Overall, these numbers suggest that the housing market continues to recover, with starts quickly approaching 900,000, well below the residential construction levels seen during the housing bubble years when starts hovered around 2.1 million units. However, it is a long way from the 500,000 - 600,000 unit range that the sector stayed in for nearly three years starting in 2009. (As recently as August 2011, housing starts were 581,000.)
Markit Flash U.S. Manufacturing PMI
Output, employment and raw material inventories also improved. The employment index strengthened from 51.8 to 52.6, its highest point since July. Given recent reluctance to hire, this is certainly good news. However, input prices increased and remained highly elevated, with the index growing from 57.1 to 63.6. This indicates increased pricing pressures for many manufacturers.
Chris Williamson, Markit's chief economist, said, "This is an encouraging sign that the slowdown in the goods-producing sector may have bottomed out. Manufacturing, therefore, looks likely to make a positive contribution to economic growth in the fourth quarter after acting as a slight drag in the third quarter. The survey is consistent with manufacturing output growing at an annualized rate of just over 1.0 percent in November."
NAHB Housing Market Index
The index for current sales of single-family homes was one of the primary drivers of November's HMI increase, up from 41 to 49. This brings the HMI closer to the threshold of 50, which marks the neutral point in the index where homebuilders are either positive or negative about sales conditions. Looking forward six months, single-family sales should continue to grow modestly, with that index up from 51 to 53.

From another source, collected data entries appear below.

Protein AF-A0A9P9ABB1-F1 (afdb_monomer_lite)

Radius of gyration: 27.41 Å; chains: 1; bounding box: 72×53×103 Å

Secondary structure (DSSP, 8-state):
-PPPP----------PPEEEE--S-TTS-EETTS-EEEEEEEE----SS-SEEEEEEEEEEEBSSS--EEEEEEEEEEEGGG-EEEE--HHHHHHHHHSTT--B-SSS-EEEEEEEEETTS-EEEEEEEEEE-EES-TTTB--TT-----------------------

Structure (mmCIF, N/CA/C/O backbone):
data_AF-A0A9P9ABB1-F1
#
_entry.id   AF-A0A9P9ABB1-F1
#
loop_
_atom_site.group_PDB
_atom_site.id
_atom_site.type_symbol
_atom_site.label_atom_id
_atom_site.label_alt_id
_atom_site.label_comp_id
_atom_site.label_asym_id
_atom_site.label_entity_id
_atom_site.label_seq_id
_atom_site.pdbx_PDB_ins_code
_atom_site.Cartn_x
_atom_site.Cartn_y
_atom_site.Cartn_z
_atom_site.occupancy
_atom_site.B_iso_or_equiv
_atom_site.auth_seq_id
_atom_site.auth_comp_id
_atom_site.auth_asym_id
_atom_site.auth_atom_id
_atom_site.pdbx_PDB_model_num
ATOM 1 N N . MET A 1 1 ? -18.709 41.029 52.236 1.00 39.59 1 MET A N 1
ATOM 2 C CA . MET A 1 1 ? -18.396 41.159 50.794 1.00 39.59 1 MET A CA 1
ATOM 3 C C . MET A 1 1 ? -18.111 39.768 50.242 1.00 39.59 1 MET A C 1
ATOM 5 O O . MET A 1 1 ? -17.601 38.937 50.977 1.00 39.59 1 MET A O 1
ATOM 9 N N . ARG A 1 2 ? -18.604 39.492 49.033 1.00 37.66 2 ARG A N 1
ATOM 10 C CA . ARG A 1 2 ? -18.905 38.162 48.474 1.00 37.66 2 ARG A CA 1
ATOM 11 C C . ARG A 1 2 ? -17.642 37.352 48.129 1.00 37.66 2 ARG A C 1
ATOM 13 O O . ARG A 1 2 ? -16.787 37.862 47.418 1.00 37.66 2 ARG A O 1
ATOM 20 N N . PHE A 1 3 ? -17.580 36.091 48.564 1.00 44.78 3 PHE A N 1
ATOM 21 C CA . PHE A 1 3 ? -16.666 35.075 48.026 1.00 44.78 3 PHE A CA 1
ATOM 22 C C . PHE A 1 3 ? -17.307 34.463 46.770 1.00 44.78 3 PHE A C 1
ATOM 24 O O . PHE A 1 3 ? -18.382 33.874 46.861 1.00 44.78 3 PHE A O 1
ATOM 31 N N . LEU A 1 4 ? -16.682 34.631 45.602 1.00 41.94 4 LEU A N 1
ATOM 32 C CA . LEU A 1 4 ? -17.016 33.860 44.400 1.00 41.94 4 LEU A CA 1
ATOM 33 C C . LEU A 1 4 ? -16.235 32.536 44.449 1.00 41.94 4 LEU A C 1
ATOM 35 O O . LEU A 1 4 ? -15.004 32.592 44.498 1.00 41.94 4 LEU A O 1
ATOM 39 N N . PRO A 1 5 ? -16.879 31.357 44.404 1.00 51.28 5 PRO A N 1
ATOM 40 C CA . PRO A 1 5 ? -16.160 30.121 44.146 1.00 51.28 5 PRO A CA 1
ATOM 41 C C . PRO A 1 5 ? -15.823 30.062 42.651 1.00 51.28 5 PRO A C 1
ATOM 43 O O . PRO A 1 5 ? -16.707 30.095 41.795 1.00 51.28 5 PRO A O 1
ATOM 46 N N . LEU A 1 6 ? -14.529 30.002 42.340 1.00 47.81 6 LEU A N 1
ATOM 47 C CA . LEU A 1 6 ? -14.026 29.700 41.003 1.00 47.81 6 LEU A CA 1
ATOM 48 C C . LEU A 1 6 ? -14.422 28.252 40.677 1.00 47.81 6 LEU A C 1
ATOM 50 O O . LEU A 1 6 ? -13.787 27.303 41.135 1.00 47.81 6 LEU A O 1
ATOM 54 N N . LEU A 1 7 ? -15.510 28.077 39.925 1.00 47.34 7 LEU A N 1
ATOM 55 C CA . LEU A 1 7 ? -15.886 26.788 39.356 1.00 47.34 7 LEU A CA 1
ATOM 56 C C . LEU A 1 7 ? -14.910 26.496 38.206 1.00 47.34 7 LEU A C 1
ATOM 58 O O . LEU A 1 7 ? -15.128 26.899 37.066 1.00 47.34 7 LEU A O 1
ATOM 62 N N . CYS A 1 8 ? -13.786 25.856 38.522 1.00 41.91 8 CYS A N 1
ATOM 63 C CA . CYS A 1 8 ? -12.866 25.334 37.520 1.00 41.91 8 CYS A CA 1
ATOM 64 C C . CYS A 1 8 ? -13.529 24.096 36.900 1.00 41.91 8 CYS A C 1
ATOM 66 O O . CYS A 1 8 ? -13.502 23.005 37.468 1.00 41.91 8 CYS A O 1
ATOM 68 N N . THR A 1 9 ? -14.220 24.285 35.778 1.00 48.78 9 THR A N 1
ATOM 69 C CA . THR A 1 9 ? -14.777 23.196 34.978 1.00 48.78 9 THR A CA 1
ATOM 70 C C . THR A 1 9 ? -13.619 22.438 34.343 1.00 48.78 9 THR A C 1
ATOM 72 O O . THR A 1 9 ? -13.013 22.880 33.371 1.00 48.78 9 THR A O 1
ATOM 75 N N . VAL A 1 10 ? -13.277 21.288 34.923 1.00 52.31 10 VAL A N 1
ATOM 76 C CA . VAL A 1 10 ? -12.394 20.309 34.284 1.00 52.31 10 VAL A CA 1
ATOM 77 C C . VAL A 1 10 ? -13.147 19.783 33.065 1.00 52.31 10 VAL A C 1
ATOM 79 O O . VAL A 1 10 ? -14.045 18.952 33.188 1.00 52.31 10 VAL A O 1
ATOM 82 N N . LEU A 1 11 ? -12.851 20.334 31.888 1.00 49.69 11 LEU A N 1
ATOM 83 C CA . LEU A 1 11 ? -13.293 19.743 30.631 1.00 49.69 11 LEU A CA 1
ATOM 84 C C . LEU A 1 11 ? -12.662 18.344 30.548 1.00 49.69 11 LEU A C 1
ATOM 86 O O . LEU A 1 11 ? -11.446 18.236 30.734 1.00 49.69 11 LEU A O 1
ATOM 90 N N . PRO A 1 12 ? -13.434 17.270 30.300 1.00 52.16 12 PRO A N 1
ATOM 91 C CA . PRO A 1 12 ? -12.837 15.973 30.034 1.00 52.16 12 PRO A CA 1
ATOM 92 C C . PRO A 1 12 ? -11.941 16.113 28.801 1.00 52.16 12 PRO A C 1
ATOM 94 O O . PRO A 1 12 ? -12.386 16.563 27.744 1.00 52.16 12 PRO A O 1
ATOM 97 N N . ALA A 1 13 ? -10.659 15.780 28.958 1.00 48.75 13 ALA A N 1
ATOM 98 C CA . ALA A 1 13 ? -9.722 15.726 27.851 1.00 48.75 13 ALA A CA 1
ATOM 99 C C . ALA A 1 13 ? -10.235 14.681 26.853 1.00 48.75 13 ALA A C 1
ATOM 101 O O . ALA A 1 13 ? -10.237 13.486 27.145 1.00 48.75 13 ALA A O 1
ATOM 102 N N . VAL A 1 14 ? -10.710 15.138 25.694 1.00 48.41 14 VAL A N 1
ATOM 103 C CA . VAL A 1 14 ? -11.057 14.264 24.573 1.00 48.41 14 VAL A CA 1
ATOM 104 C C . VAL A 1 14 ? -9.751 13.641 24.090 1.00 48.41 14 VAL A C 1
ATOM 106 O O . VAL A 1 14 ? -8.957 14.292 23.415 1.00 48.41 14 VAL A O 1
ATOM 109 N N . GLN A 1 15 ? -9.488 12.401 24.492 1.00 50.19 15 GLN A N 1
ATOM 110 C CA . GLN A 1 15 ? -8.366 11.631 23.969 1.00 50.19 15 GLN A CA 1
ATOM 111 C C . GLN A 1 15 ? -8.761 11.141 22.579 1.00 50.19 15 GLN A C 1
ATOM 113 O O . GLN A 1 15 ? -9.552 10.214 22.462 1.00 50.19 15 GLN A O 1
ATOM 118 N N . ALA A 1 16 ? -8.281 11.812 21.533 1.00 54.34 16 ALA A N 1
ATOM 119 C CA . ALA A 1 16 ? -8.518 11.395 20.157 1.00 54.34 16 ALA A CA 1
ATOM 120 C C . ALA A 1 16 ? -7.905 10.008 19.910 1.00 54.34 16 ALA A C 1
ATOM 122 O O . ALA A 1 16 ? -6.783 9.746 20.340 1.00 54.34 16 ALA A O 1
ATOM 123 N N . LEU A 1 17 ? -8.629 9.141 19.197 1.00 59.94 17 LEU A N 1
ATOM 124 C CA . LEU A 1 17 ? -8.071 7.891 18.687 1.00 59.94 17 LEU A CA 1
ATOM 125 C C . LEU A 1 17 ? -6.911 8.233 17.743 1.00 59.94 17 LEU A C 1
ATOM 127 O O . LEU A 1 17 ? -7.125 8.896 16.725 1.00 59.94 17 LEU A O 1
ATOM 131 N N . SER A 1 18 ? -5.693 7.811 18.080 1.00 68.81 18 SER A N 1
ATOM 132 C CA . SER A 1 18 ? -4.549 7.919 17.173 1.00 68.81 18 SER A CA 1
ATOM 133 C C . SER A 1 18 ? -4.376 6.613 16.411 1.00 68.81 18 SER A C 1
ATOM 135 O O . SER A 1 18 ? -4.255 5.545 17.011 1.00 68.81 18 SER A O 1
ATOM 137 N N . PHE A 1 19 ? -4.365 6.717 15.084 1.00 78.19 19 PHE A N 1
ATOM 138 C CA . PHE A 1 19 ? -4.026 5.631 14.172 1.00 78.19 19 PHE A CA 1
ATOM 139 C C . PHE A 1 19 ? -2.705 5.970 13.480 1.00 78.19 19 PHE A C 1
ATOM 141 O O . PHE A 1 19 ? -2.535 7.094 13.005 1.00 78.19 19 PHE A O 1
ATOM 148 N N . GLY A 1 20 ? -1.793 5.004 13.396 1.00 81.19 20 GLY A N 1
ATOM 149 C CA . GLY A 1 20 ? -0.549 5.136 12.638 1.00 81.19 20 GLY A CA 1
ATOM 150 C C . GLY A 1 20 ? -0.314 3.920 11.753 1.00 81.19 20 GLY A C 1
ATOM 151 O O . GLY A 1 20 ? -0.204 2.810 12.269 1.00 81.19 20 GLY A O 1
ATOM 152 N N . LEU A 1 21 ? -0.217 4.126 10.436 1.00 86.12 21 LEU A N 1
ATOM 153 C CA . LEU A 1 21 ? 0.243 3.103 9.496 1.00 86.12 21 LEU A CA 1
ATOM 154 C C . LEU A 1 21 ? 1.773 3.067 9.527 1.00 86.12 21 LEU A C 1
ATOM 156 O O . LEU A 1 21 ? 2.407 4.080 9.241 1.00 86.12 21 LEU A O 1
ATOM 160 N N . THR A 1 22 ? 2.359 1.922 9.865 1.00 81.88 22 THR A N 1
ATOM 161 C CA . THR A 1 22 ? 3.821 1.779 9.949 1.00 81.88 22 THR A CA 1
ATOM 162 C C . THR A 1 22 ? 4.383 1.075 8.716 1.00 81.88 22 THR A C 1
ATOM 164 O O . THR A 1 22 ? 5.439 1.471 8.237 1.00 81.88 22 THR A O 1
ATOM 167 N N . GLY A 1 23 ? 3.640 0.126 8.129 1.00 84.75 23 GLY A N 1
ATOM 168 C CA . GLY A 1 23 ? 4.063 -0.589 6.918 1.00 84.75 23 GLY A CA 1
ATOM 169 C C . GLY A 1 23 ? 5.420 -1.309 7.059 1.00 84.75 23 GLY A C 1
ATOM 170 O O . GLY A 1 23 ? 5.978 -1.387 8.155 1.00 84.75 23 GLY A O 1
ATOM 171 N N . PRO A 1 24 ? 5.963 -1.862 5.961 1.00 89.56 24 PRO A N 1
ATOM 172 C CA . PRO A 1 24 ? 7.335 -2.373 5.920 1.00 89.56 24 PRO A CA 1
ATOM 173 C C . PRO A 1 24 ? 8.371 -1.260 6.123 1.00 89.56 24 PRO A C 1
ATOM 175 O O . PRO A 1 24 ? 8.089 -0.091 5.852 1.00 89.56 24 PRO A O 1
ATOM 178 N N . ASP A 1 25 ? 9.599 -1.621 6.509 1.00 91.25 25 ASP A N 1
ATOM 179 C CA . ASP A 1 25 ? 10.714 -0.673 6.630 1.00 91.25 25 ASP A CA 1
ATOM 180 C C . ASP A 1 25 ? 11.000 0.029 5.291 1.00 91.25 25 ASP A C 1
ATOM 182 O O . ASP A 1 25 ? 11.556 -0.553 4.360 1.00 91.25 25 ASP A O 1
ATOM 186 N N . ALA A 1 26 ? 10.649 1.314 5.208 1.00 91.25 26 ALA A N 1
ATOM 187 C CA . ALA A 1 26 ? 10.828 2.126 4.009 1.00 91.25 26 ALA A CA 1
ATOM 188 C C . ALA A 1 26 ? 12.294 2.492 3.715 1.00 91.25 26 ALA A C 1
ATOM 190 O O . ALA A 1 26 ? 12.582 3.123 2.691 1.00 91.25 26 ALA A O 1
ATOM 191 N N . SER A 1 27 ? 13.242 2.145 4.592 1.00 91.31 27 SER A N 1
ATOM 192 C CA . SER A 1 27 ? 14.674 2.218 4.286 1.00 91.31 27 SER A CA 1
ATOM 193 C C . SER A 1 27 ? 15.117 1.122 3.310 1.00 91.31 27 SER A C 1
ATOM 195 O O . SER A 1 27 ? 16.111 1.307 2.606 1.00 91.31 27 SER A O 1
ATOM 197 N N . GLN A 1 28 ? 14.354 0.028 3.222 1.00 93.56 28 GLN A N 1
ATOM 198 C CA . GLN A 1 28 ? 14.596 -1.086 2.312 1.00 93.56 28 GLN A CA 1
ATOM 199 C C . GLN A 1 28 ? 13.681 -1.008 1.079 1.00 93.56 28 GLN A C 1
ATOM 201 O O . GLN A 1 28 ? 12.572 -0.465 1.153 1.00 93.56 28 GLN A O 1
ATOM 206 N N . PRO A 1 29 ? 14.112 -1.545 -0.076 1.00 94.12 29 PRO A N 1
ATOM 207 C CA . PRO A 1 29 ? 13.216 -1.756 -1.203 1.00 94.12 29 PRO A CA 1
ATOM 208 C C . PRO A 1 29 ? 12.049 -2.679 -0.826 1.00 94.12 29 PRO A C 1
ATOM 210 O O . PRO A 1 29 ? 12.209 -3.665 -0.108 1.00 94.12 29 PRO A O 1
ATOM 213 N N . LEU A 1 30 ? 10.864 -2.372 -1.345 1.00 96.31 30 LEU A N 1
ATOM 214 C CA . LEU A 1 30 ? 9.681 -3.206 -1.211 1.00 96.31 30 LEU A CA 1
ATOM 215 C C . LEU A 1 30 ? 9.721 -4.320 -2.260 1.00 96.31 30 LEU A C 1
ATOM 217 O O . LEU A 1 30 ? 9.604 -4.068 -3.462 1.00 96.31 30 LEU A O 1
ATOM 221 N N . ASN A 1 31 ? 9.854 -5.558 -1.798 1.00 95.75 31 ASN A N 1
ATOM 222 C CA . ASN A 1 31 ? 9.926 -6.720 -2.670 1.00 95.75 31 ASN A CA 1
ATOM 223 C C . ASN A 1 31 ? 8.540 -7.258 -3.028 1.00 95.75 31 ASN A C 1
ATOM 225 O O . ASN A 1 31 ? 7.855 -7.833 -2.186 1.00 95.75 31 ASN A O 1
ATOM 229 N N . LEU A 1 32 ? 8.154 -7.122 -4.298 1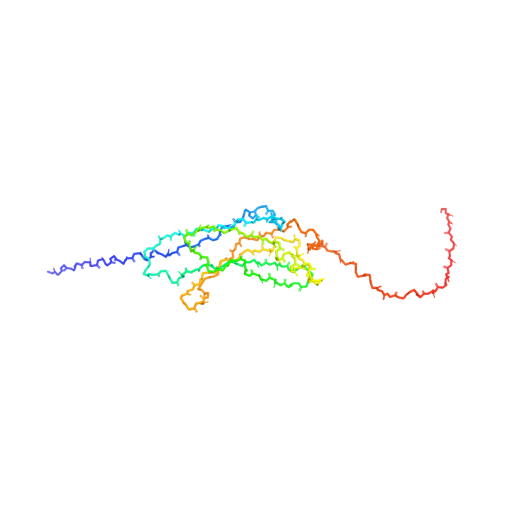.00 96.12 32 LEU A N 1
ATOM 230 C CA . LEU A 1 32 ? 6.854 -7.581 -4.794 1.00 96.12 32 LEU A CA 1
ATOM 231 C C . LEU A 1 32 ? 6.843 -9.056 -5.235 1.00 96.12 32 LEU A C 1
ATOM 233 O O . LEU A 1 32 ? 5.820 -9.544 -5.709 1.00 96.12 32 LEU A O 1
ATOM 237 N N . SER A 1 33 ? 7.954 -9.786 -5.090 1.00 95.06 33 SER A N 1
ATOM 238 C CA . SER A 1 33 ? 8.017 -11.227 -5.397 1.00 95.06 33 SER A CA 1
ATOM 239 C C . SER A 1 33 ? 7.647 -12.126 -4.212 1.00 95.06 33 SER A C 1
ATOM 241 O O . SER A 1 33 ? 7.577 -13.345 -4.361 1.00 95.06 33 SER A O 1
ATOM 243 N N . GLN A 1 34 ? 7.388 -11.536 -3.044 1.00 95.75 34 GLN A N 1
ATOM 244 C CA . GLN A 1 34 ? 7.077 -12.243 -1.806 1.00 95.75 34 GLN A CA 1
ATOM 245 C C . GLN A 1 34 ? 5.927 -11.564 -1.047 1.00 95.75 34 GLN A C 1
ATOM 247 O O . GLN A 1 34 ? 5.614 -10.404 -1.325 1.00 95.75 34 GLN A O 1
ATOM 252 N N . PRO A 1 35 ? 5.279 -12.265 -0.098 1.00 97.56 35 PRO A N 1
ATOM 253 C CA . PRO A 1 35 ? 4.291 -11.650 0.776 1.00 97.56 35 PRO A CA 1
ATOM 254 C C . PRO A 1 35 ? 4.874 -10.476 1.570 1.00 97.56 35 PRO A C 1
ATOM 256 O O . PRO A 1 35 ? 6.027 -10.513 2.000 1.00 97.56 35 PRO A O 1
ATOM 259 N N . VAL A 1 36 ? 4.052 -9.454 1.788 1.00 97.25 36 VAL A N 1
ATOM 260 C CA . VAL A 1 36 ? 4.413 -8.223 2.493 1.00 97.25 36 VAL A CA 1
ATOM 261 C C . VAL A 1 36 ? 3.530 -8.088 3.725 1.00 97.25 36 VAL A C 1
ATOM 263 O O . VAL A 1 36 ? 2.305 -8.076 3.616 1.00 97.25 36 VAL A O 1
ATOM 266 N N . 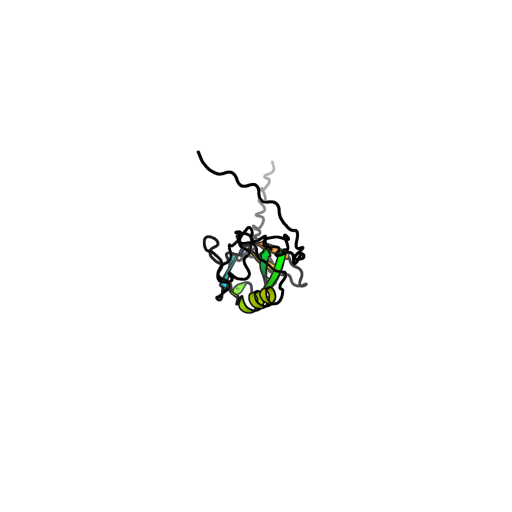GLU A 1 37 ? 4.145 -7.968 4.896 1.00 96.31 37 GLU A N 1
ATOM 267 C CA . GLU A 1 37 ? 3.436 -7.660 6.136 1.00 96.31 37 GLU A CA 1
ATOM 268 C C . GLU A 1 37 ? 3.259 -6.146 6.288 1.00 96.31 37 GLU A C 1
ATOM 270 O O . GLU A 1 37 ? 4.204 -5.371 6.146 1.00 96.31 37 GLU A O 1
ATOM 275 N N . ILE A 1 38 ? 2.030 -5.723 6.568 1.00 95.56 38 ILE A N 1
ATOM 276 C CA . ILE A 1 38 ? 1.655 -4.328 6.772 1.00 95.56 38 ILE A CA 1
ATOM 277 C C . ILE A 1 38 ? 1.062 -4.220 8.165 1.00 95.56 38 ILE A C 1
ATOM 279 O O . ILE A 1 38 ? 0.088 -4.902 8.469 1.00 95.56 38 ILE A O 1
ATOM 283 N N . THR A 1 39 ? 1.626 -3.346 8.990 1.00 92.94 39 THR A N 1
ATOM 284 C CA . THR A 1 39 ? 1.197 -3.153 10.376 1.00 92.94 39 THR A CA 1
ATOM 285 C C . THR A 1 39 ? 0.689 -1.742 10.614 1.00 92.94 39 THR A C 1
ATOM 287 O O . THR A 1 39 ? 1.074 -0.780 9.933 1.00 92.94 39 THR A O 1
ATOM 290 N N . TRP A 1 40 ? -0.192 -1.619 11.598 1.00 90.75 40 TRP A N 1
ATOM 291 C CA . TRP A 1 40 ? -0.688 -0.344 12.089 1.00 90.75 40 TRP A CA 1
ATOM 292 C C . TRP A 1 40 ? -0.884 -0.400 13.595 1.00 90.75 40 TRP A C 1
ATOM 294 O O . TRP A 1 40 ? -1.085 -1.457 14.179 1.00 90.75 40 TRP A O 1
ATOM 304 N N . THR A 1 41 ? -0.854 0.770 14.215 1.00 84.06 41 THR A N 1
ATOM 305 C CA . THR A 1 41 ? -1.120 0.923 15.643 1.00 84.06 41 THR A CA 1
ATOM 306 C C . THR A 1 41 ? -2.410 1.692 15.847 1.00 84.06 41 THR A C 1
ATOM 308 O O . THR A 1 41 ? -2.677 2.686 15.162 1.00 84.06 41 THR A O 1
ATOM 311 N N . THR A 1 42 ? -3.204 1.241 16.814 1.00 75.25 42 THR A N 1
ATOM 312 C CA . THR A 1 42 ? -4.355 1.982 17.324 1.00 75.25 42 THR A CA 1
ATOM 313 C C . THR A 1 42 ? -4.143 2.272 18.796 1.00 75.25 42 THR A C 1
ATOM 315 O O . THR A 1 42 ? -4.041 1.354 19.601 1.00 75.25 42 THR A O 1
ATOM 318 N N . THR A 1 43 ? -4.072 3.545 19.179 1.00 65.06 43 THR A N 1
ATOM 319 C CA . THR A 1 43 ? -4.130 3.905 20.600 1.00 65.06 43 THR A CA 1
ATOM 320 C C . THR A 1 43 ? -5.583 4.153 20.964 1.00 65.06 43 THR A C 1
ATOM 322 O O . THR A 1 43 ? -6.223 5.059 20.424 1.00 65.06 43 THR A O 1
ATOM 325 N N . GLU A 1 44 ? -6.115 3.324 21.860 1.00 55.59 44 GLU A N 1
ATOM 326 C CA . GLU A 1 44 ? -7.464 3.495 22.384 1.00 55.59 44 GLU A CA 1
ATOM 327 C C . GLU A 1 44 ? -7.565 4.822 23.148 1.00 55.59 44 GLU A C 1
ATOM 329 O O . GLU A 1 44 ? -6.883 5.050 24.146 1.00 55.59 44 GLU A O 1
ATOM 334 N N . GLY A 1 45 ? -8.442 5.702 22.672 1.00 52.34 45 GLY A N 1
ATOM 335 C CA . GLY A 1 45 ? -9.008 6.787 23.461 1.00 52.34 45 GLY A CA 1
ATOM 336 C C . GLY A 1 45 ? -10.469 6.462 23.755 1.00 52.34 45 GLY A C 1
ATOM 337 O O . GLY A 1 45 ? -11.167 5.938 22.886 1.00 52.34 45 GLY A O 1
ATOM 338 N N . ASN A 1 46 ? -10.952 6.787 24.959 1.00 39.50 46 ASN A N 1
ATOM 339 C CA . ASN A 1 46 ? -12.385 6.779 25.280 1.00 39.50 46 ASN A CA 1
ATOM 340 C C . ASN A 1 46 ? -13.088 7.912 24.509 1.00 39.50 46 ASN A C 1
ATOM 342 O O . ASN A 1 46 ? -13.454 8.943 25.073 1.00 39.50 46 ASN A O 1
ATOM 346 N N . VAL A 1 47 ? -13.241 7.747 23.200 1.00 42.38 47 VAL A N 1
ATOM 347 C CA . VAL A 1 47 ? -14.111 8.571 22.363 1.00 42.38 47 VAL A CA 1
ATOM 348 C C . VAL A 1 47 ? -15.403 7.792 22.192 1.00 42.38 47 VAL A C 1
ATOM 350 O O . VAL A 1 47 ? -15.367 6.599 21.897 1.00 42.38 47 VAL A O 1
ATOM 353 N N . GLY A 1 48 ? -16.540 8.453 22.413 1.00 46.00 48 GLY A N 1
ATOM 354 C CA . GLY A 1 48 ? -17.853 7.869 22.164 1.00 46.00 48 GLY A CA 1
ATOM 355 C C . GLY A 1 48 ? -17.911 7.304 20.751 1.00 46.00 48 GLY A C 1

NAHB Chief Economist David Crowe noted the substantial progress made in the housing market over the past year, but the sector continues to experience headwinds. He said, "At this point, difficult appraisals and tight lending conditions for builders and buyers remain limiting factors for the burgeoning housing recovery, along with shortages of buildable lots that have begun popping up in certain markets."
Regional and State Employment
Looking specifically at manufacturing employment, the sector added 13,000 net new workers in October. The largest monthly gains were in Georgia (up 4,500), Indiana (up 3,100), North Carolina (up 2,600), Mississippi (up 1,800) and Colorado (up 1,800). The greatest year-to-date growth has been in Illinois (up 20,000), Indiana (up 16,100), Michigan (up 12,700), Washington (up 12,400), Ohio (up 9,800) and Texas (up 9,200). Stronger demand for durable goods account for much of the gains in 2012 so far, particularly in the machinery, autos, metals and aerospace sectors.